We find the larger beasties out among the grassland later in the day. A small group of Bison hold us up as they cross the road around us, mostly uninterested save the matriarch who gives a long and penetrating stare as though we might need reminding who is boss here. The herd are split by gender at this time of year, single bulls wandering on their own, sometimes accompanied by young apprentices, learning the ropes. The elk on the other hand are obvious in their male dominated harem groups nibbling away at the dried grass, catching the last of the afternoon sun while not far away, Longhorn Cattle sit down on the job, blending in perfectly with the rust tinged vegetation.
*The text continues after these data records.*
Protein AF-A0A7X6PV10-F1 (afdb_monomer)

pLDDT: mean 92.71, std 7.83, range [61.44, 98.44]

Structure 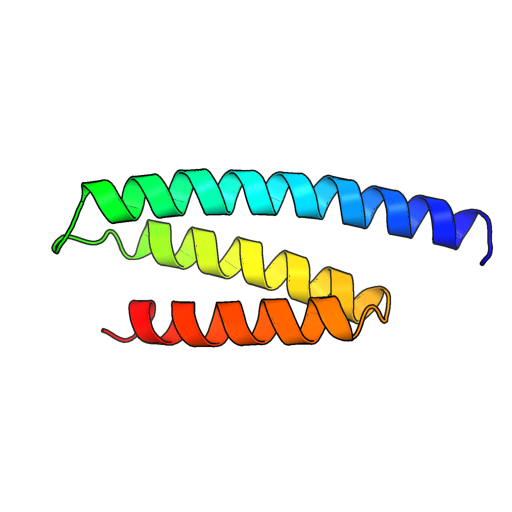(mmCIF, N/CA/C/O backbone):
data_AF-A0A7X6PV10-F1
#
_entry.id   AF-A0A7X6PV10-F1
#
loop_
_atom_site.group_PDB
_atom_site.id
_atom_site.type_symbol
_atom_site.label_atom_id
_atom_site.label_alt_id
_atom_site.label_comp_id
_atom_site.label_asym_id
_atom_site.label_entity_id
_atom_site.label_seq_id
_atom_site.pdbx_PDB_ins_code
_atom_site.Cartn_x
_atom_site.Cartn_y
_atom_site.Cartn_z
_atom_site.occupancy
_atom_site.B_iso_or_equiv
_atom_site.auth_seq_id
_atom_site.auth_comp_id
_atom_site.auth_asym_id
_atom_site.auth_atom_id
_atom_site.pdbx_PDB_model_num
ATOM 1 N N . MET A 1 1 ? -18.138 2.091 18.897 1.00 61.44 1 MET A N 1
ATOM 2 C CA . MET A 1 1 ? -16.797 2.661 18.699 1.00 61.44 1 MET A CA 1
ATOM 3 C C . MET A 1 1 ? -16.640 3.812 19.662 1.00 61.44 1 MET A C 1
ATOM 5 O O . MET A 1 1 ? -17.593 4.564 19.853 1.00 61.44 1 MET A O 1
ATOM 9 N N . SER A 1 2 ? -15.517 3.848 20.369 1.00 74.38 2 SER A N 1
ATOM 10 C CA . SER A 1 2 ? -15.119 4.984 21.196 1.00 74.38 2 SER A CA 1
ATOM 11 C C . SER A 1 2 ? -14.673 6.142 20.291 1.00 74.38 2 SER A C 1
ATOM 13 O O . SER A 1 2 ? -14.262 5.902 19.160 1.00 74.38 2 SER A O 1
ATOM 15 N N . MET A 1 3 ? -14.698 7.391 20.774 1.00 68.44 3 MET A N 1
ATOM 16 C CA . MET A 1 3 ? -14.145 8.535 20.019 1.00 68.44 3 MET A CA 1
ATOM 17 C C . MET A 1 3 ? -12.677 8.316 19.607 1.00 68.44 3 MET A C 1
ATOM 19 O O . MET A 1 3 ? -12.238 8.822 18.581 1.00 68.44 3 MET A O 1
ATOM 23 N N . GLN A 1 4 ? -11.931 7.542 20.397 1.00 71.88 4 GLN A N 1
ATOM 24 C CA . GLN A 1 4 ? -10.533 7.208 20.142 1.00 71.88 4 GLN A CA 1
ATOM 25 C C . GLN A 1 4 ? -10.391 6.201 18.984 1.00 71.88 4 GLN A C 1
ATOM 27 O O . GLN A 1 4 ? -9.440 6.280 18.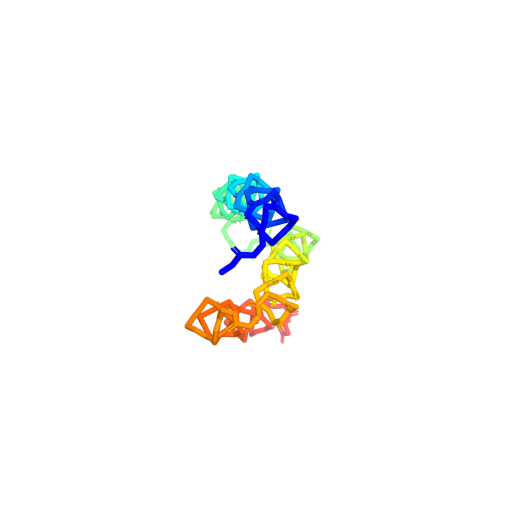206 1.00 71.88 4 GLN A O 1
ATOM 32 N N . ASP A 1 5 ? -11.367 5.301 18.818 1.00 82.25 5 ASP A N 1
ATOM 33 C CA . ASP A 1 5 ? -11.428 4.366 17.686 1.00 82.25 5 ASP A CA 1
ATOM 34 C C . ASP A 1 5 ? -11.693 5.128 16.375 1.00 82.25 5 ASP A C 1
ATOM 36 O O . ASP A 1 5 ? -11.098 4.813 15.346 1.00 82.25 5 ASP A O 1
ATOM 40 N N . ASP A 1 6 ? -12.548 6.157 16.421 1.00 88.62 6 ASP A N 1
ATOM 41 C CA . ASP A 1 6 ? -12.917 6.966 15.251 1.00 88.62 6 ASP A CA 1
ATOM 42 C C . ASP A 1 6 ? -11.745 7.827 14.745 1.00 88.62 6 ASP A C 1
ATOM 44 O O . ASP A 1 6 ? -11.525 7.925 13.537 1.00 88.62 6 ASP A O 1
ATOM 48 N N . GLU A 1 7 ? -10.95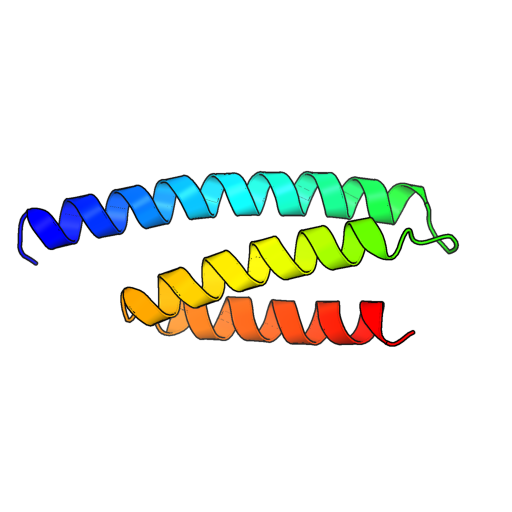9 8.420 15.648 1.00 93.62 7 GLU A N 1
ATOM 49 C CA . GLU A 1 7 ? -9.750 9.176 15.287 1.00 93.62 7 GLU A CA 1
ATOM 50 C C . GLU A 1 7 ? -8.681 8.265 14.671 1.00 93.62 7 GLU A C 1
ATOM 52 O O . GLU A 1 7 ? -8.102 8.589 13.633 1.00 93.62 7 GLU A O 1
ATOM 57 N N . THR A 1 8 ? -8.472 7.089 15.265 1.00 94.44 8 THR A N 1
ATOM 58 C CA . THR A 1 8 ? -7.497 6.110 14.771 1.00 94.44 8 THR A CA 1
ATOM 59 C C . THR A 1 8 ? -7.898 5.588 13.386 1.00 94.44 8 THR A C 1
ATOM 61 O O . THR A 1 8 ? -7.063 5.498 12.485 1.00 94.44 8 THR A O 1
ATOM 64 N N . LEU A 1 9 ? -9.189 5.302 13.180 1.00 95.88 9 LEU A N 1
ATOM 65 C CA . LEU A 1 9 ? -9.717 4.900 11.877 1.00 95.88 9 LEU A CA 1
ATOM 66 C C . LEU A 1 9 ? -9.547 6.008 10.833 1.00 95.88 9 LEU A C 1
ATOM 68 O O . LEU A 1 9 ? -9.189 5.722 9.691 1.00 95.88 9 LEU A O 1
ATOM 72 N N . ARG A 1 10 ? -9.787 7.266 11.212 1.00 96.50 10 ARG A N 1
ATOM 73 C CA . ARG A 1 10 ? -9.610 8.406 10.313 1.00 96.50 10 ARG A CA 1
ATOM 74 C C . ARG A 1 10 ? -8.154 8.557 9.873 1.00 96.50 10 ARG A C 1
ATOM 76 O O . ARG A 1 10 ? -7.919 8.690 8.676 1.00 96.50 10 ARG A O 1
ATOM 83 N N . LEU A 1 11 ? -7.206 8.486 10.807 1.00 97.19 11 LEU A N 1
ATOM 84 C CA . LEU A 1 11 ? -5.780 8.552 10.485 1.00 97.19 11 LEU A CA 1
ATOM 85 C C . LEU A 1 11 ? -5.376 7.420 9.533 1.00 97.19 11 LEU A C 1
ATOM 87 O O . LEU A 1 11 ? -4.735 7.667 8.519 1.00 97.19 11 LEU A O 1
ATOM 91 N N . TYR A 1 12 ? -5.836 6.195 9.803 1.00 97.44 12 TYR A N 1
ATOM 92 C CA . TYR A 1 12 ? -5.596 5.056 8.916 1.00 97.44 12 TYR A CA 1
ATOM 93 C C . TYR A 1 12 ? -6.116 5.295 7.490 1.00 97.44 12 TYR A C 1
ATOM 95 O O . TYR A 1 12 ? -5.450 4.932 6.519 1.00 97.44 12 TYR A O 1
ATOM 103 N N . VAL A 1 13 ? -7.307 5.885 7.347 1.00 97.31 13 VAL A N 1
ATOM 104 C CA . VAL A 1 13 ? -7.872 6.211 6.030 1.00 97.31 13 VAL A CA 1
ATOM 105 C C . VAL A 1 13 ? -7.031 7.273 5.322 1.00 97.31 13 VAL A C 1
ATOM 107 O O . VAL A 1 13 ? -6.758 7.111 4.135 1.00 97.31 13 VAL A O 1
ATOM 110 N N . GLU A 1 14 ? -6.604 8.320 6.029 1.00 98.19 14 GLU A N 1
ATOM 111 C CA . GLU A 1 14 ? -5.752 9.380 5.474 1.00 98.19 14 GLU A CA 1
ATOM 112 C C . GLU A 1 14 ? -4.403 8.808 4.990 1.00 98.19 14 GLU A C 1
ATOM 114 O O . GLU A 1 14 ? -4.075 8.956 3.812 1.00 98.19 14 GLU A O 1
ATOM 119 N N . GLU A 1 15 ? -3.697 8.034 5.821 1.00 97.94 15 GLU A N 1
ATOM 120 C CA . GLU A 1 15 ? -2.440 7.360 5.443 1.00 97.94 15 GLU A CA 1
ATOM 121 C C . GLU A 1 15 ? -2.628 6.374 4.277 1.00 97.94 15 GLU A C 1
ATOM 123 O O . GLU A 1 15 ? -1.801 6.285 3.368 1.00 97.94 15 GLU A O 1
ATOM 128 N N . SER A 1 16 ? -3.740 5.631 4.265 1.00 98.25 16 SER A N 1
ATOM 129 C CA . SER A 1 16 ? -4.027 4.678 3.186 1.00 98.25 16 SER A CA 1
ATOM 130 C C . SER A 1 16 ? -4.242 5.377 1.845 1.00 98.25 16 SER A C 1
ATOM 132 O O . SER A 1 16 ? -3.848 4.838 0.813 1.00 98.25 16 SER A O 1
ATOM 134 N N . ILE A 1 17 ? -4.854 6.564 1.840 1.00 98.25 17 ILE A N 1
ATOM 135 C CA . ILE A 1 17 ? -5.040 7.364 0.624 1.00 98.25 17 ILE A CA 1
ATOM 136 C C . ILE A 1 17 ? -3.691 7.864 0.098 1.00 98.25 17 ILE A C 1
ATOM 138 O O . ILE A 1 17 ? -3.458 7.793 -1.108 1.00 98.25 17 ILE A O 1
ATOM 142 N N . GLU A 1 18 ? -2.790 8.306 0.977 1.00 98.38 18 GLU A N 1
ATOM 143 C CA . GLU A 1 18 ? -1.432 8.708 0.585 1.00 98.38 18 GLU A CA 1
ATOM 144 C C . GLU A 1 18 ? -0.659 7.535 -0.030 1.00 98.38 18 GLU A C 1
ATOM 146 O O . GLU A 1 18 ? -0.125 7.650 -1.133 1.00 98.38 18 GLU A O 1
ATOM 151 N N . HIS A 1 19 ? -0.693 6.363 0.611 1.00 98.31 19 HIS A N 1
ATOM 152 C CA . HIS A 1 19 ? -0.080 5.157 0.057 1.00 98.31 19 HIS A CA 1
ATOM 153 C C . HIS A 1 19 ? -0.680 4.743 -1.291 1.00 98.31 19 HIS A C 1
ATOM 155 O O . HIS A 1 19 ? 0.056 4.298 -2.168 1.00 98.31 19 HIS A O 1
ATOM 161 N N . LEU A 1 20 ? -1.995 4.886 -1.486 1.00 98.19 20 LEU A N 1
ATOM 162 C CA . LEU A 1 20 ? -2.635 4.597 -2.772 1.00 98.19 20 LEU A CA 1
ATOM 163 C C . LEU A 1 20 ? -2.184 5.566 -3.873 1.00 98.19 20 LEU A C 1
ATOM 165 O O . LEU A 1 20 ? -1.946 5.123 -4.996 1.00 98.19 20 LEU A O 1
ATOM 169 N N . ALA A 1 21 ? -2.020 6.851 -3.556 1.00 98.25 21 ALA A N 1
ATOM 170 C CA . ALA A 1 21 ? -1.487 7.833 -4.496 1.00 98.25 21 ALA A CA 1
ATOM 171 C C . ALA A 1 21 ? -0.020 7.541 -4.863 1.00 98.25 21 ALA A C 1
ATOM 173 O O . ALA A 1 21 ? 0.360 7.643 -6.032 1.00 98.25 21 ALA A O 1
ATOM 174 N N . ASP A 1 22 ? 0.806 7.130 -3.898 1.00 97.38 22 ASP A N 1
ATOM 175 C CA . ASP A 1 22 ? 2.187 6.708 -4.164 1.00 97.38 22 ASP A CA 1
ATOM 176 C C . ASP A 1 22 ? 2.233 5.474 -5.073 1.00 97.38 22 ASP A C 1
ATOM 178 O O . ASP A 1 22 ? 2.951 5.462 -6.073 1.00 97.38 22 ASP A O 1
ATOM 182 N N . ILE A 1 23 ? 1.417 4.462 -4.760 1.00 97.00 23 ILE A N 1
ATOM 183 C CA . ILE A 1 23 ? 1.268 3.239 -5.557 1.00 97.00 23 ILE A CA 1
ATOM 184 C C . ILE A 1 23 ? 0.900 3.575 -7.002 1.00 97.00 23 ILE A C 1
ATOM 186 O O . ILE A 1 23 ? 1.510 3.032 -7.920 1.00 97.00 23 ILE A O 1
ATOM 190 N N . GLU A 1 24 ? -0.085 4.448 -7.220 1.00 97.19 24 GLU A N 1
ATOM 191 C CA . GLU A 1 24 ? -0.517 4.844 -8.562 1.00 97.19 24 GLU A CA 1
ATOM 192 C C . GLU A 1 24 ? 0.637 5.472 -9.357 1.00 97.19 24 GLU A C 1
ATOM 194 O O . GLU A 1 24 ? 0.941 5.034 -10.468 1.00 97.19 24 GLU A O 1
ATOM 199 N N . ASN A 1 25 ? 1.326 6.454 -8.772 1.00 96.62 25 ASN A N 1
ATOM 200 C CA . ASN A 1 25 ? 2.433 7.147 -9.432 1.00 96.62 25 ASN A CA 1
ATOM 201 C C . ASN A 1 25 ? 3.617 6.219 -9.736 1.00 96.62 25 ASN A C 1
ATOM 203 O O . ASN A 1 25 ? 4.229 6.305 -10.809 1.00 96.62 25 ASN A O 1
ATOM 207 N N . ASP A 1 26 ? 3.944 5.326 -8.806 1.00 95.00 26 ASP A N 1
ATOM 208 C CA . ASP A 1 26 ? 5.040 4.380 -8.970 1.00 95.00 26 ASP A CA 1
ATOM 209 C C . ASP A 1 26 ? 4.697 3.310 -10.016 1.00 95.00 26 ASP A C 1
ATOM 211 O O . ASP A 1 26 ? 5.544 2.988 -10.848 1.00 95.00 26 ASP A O 1
ATOM 215 N N . LEU A 1 27 ? 3.452 2.816 -10.059 1.00 94.00 27 LEU A N 1
ATOM 216 C CA . LEU A 1 27 ? 2.991 1.890 -11.102 1.00 94.00 27 LEU A CA 1
ATOM 217 C C . LEU A 1 27 ? 3.029 2.526 -12.497 1.00 94.00 27 LEU A C 1
ATOM 219 O O . LEU A 1 27 ? 3.501 1.888 -13.435 1.00 94.00 27 LEU A O 1
ATOM 223 N N . LEU A 1 28 ? 2.609 3.787 -12.633 1.00 94.81 28 LEU A N 1
ATOM 224 C CA . LEU A 1 28 ? 2.730 4.536 -13.891 1.00 94.81 28 LEU A CA 1
ATOM 225 C C . LEU A 1 28 ? 4.193 4.744 -14.309 1.00 94.81 28 LEU A C 1
ATOM 227 O O . LEU A 1 28 ? 4.496 4.841 -15.497 1.00 94.81 28 LEU A O 1
ATOM 231 N N . SER A 1 29 ? 5.109 4.845 -13.347 1.00 93.06 29 SER A N 1
ATOM 232 C CA . SER A 1 29 ? 6.544 4.961 -13.627 1.00 93.06 29 SER A CA 1
ATOM 233 C C . SER A 1 29 ? 7.127 3.621 -14.081 1.00 93.06 29 SER A C 1
ATOM 235 O O . SER A 1 29 ? 7.821 3.578 -15.090 1.00 93.06 29 SER A O 1
ATOM 237 N N . ILE A 1 30 ? 6.756 2.523 -13.414 1.00 91.44 30 ILE A N 1
ATOM 238 C CA . ILE A 1 30 ? 7.106 1.151 -13.815 1.00 91.44 30 ILE A CA 1
ATOM 239 C C . ILE A 1 30 ? 6.602 0.853 -15.235 1.00 91.44 30 ILE A C 1
ATOM 241 O O . ILE A 1 30 ? 7.330 0.276 -16.038 1.00 91.44 30 ILE A O 1
ATOM 245 N N . GLU A 1 31 ? 5.374 1.263 -15.566 1.00 91.25 31 GLU A N 1
ATOM 246 C CA . GLU A 1 31 ? 4.790 1.067 -16.898 1.00 91.25 31 GLU A CA 1
ATOM 247 C C . GLU A 1 31 ? 5.608 1.754 -18.003 1.00 91.25 31 GLU A C 1
ATOM 249 O O . GLU A 1 31 ? 5.797 1.176 -19.075 1.00 91.25 31 GLU A O 1
ATOM 254 N N . LYS A 1 32 ? 6.127 2.962 -17.746 1.00 90.62 32 LYS A N 1
ATOM 255 C CA . LYS A 1 32 ? 6.927 3.723 -18.721 1.00 90.62 32 LYS A CA 1
ATOM 256 C C . LYS A 1 32 ? 8.251 3.048 -19.068 1.00 90.62 32 LYS A C 1
ATOM 258 O O . LYS A 1 32 ? 8.680 3.154 -20.216 1.00 90.62 32 LYS A O 1
ATOM 263 N N . ASP A 1 33 ? 8.865 2.360 -18.108 1.00 85.00 33 ASP A N 1
ATOM 264 C CA . ASP A 1 33 ? 10.152 1.678 -18.290 1.00 85.00 33 ASP A CA 1
ATOM 265 C C . ASP A 1 33 ? 9.997 0.305 -18.987 1.00 85.00 33 ASP A C 1
ATOM 267 O O . ASP A 1 33 ? 10.956 -0.260 -19.517 1.00 85.00 33 ASP A O 1
ATOM 271 N N . GLY A 1 34 ? 8.771 -0.225 -19.074 1.00 81.56 34 GLY A N 1
ATOM 272 C CA . GLY A 1 34 ? 8.439 -1.379 -19.908 1.00 81.56 34 GLY A CA 1
ATOM 273 C C . GLY A 1 34 ? 9.120 -2.678 -19.467 1.00 81.56 34 GLY A C 1
ATOM 274 O O . GLY A 1 34 ? 8.741 -3.263 -18.457 1.00 81.56 34 GLY A O 1
ATOM 275 N N . ALA A 1 35 ? 10.058 -3.192 -20.269 1.00 80.38 35 ALA A N 1
ATOM 276 C CA . ALA A 1 35 ? 10.806 -4.414 -19.947 1.00 80.38 35 ALA A CA 1
ATOM 277 C C . ALA A 1 35 ? 11.991 -4.152 -19.000 1.00 80.38 35 ALA A C 1
ATOM 279 O O . ALA A 1 35 ? 12.414 -5.070 -18.300 1.00 80.38 35 ALA A O 1
ATOM 280 N N . ASP A 1 36 ? 12.474 -2.909 -18.936 1.00 84.50 36 ASP A N 1
ATOM 281 C CA . ASP A 1 36 ? 13.585 -2.480 -18.084 1.00 84.50 36 ASP A CA 1
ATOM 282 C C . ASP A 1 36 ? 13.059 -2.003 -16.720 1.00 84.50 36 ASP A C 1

As we continued east through the Native American State, the southern prairie gave way to the wooded hills and we stopped at Robbers Cave State Park, where the cloud drifted down into the treetops but then relented for one day in a reprieve that allowed us out on the trails and headed for the cave. Folklore has it that Jesse and Frank James used it as a hideout although closer reading of the park pamphlets and information boards somewhat undermines this myth. It transpires that a number of robberies were committed in the area and this combined with the fact that Belle Starr, "a known friend of criminals" lived close by, made people believe that the notorious brothers could have used the cave. So the story itself is somewhat transparent, and the cave turned out to be little more than a hole in the rock, although it was nestled in a deeply eroded outcrop that was fun to scramble through.
I can't claim to have a good sense of the state; small towns along the way blurred into an amalgamation, the landscape leaving the most lasting impressions with the clear feeling of being in a transitional place, moving from west to east.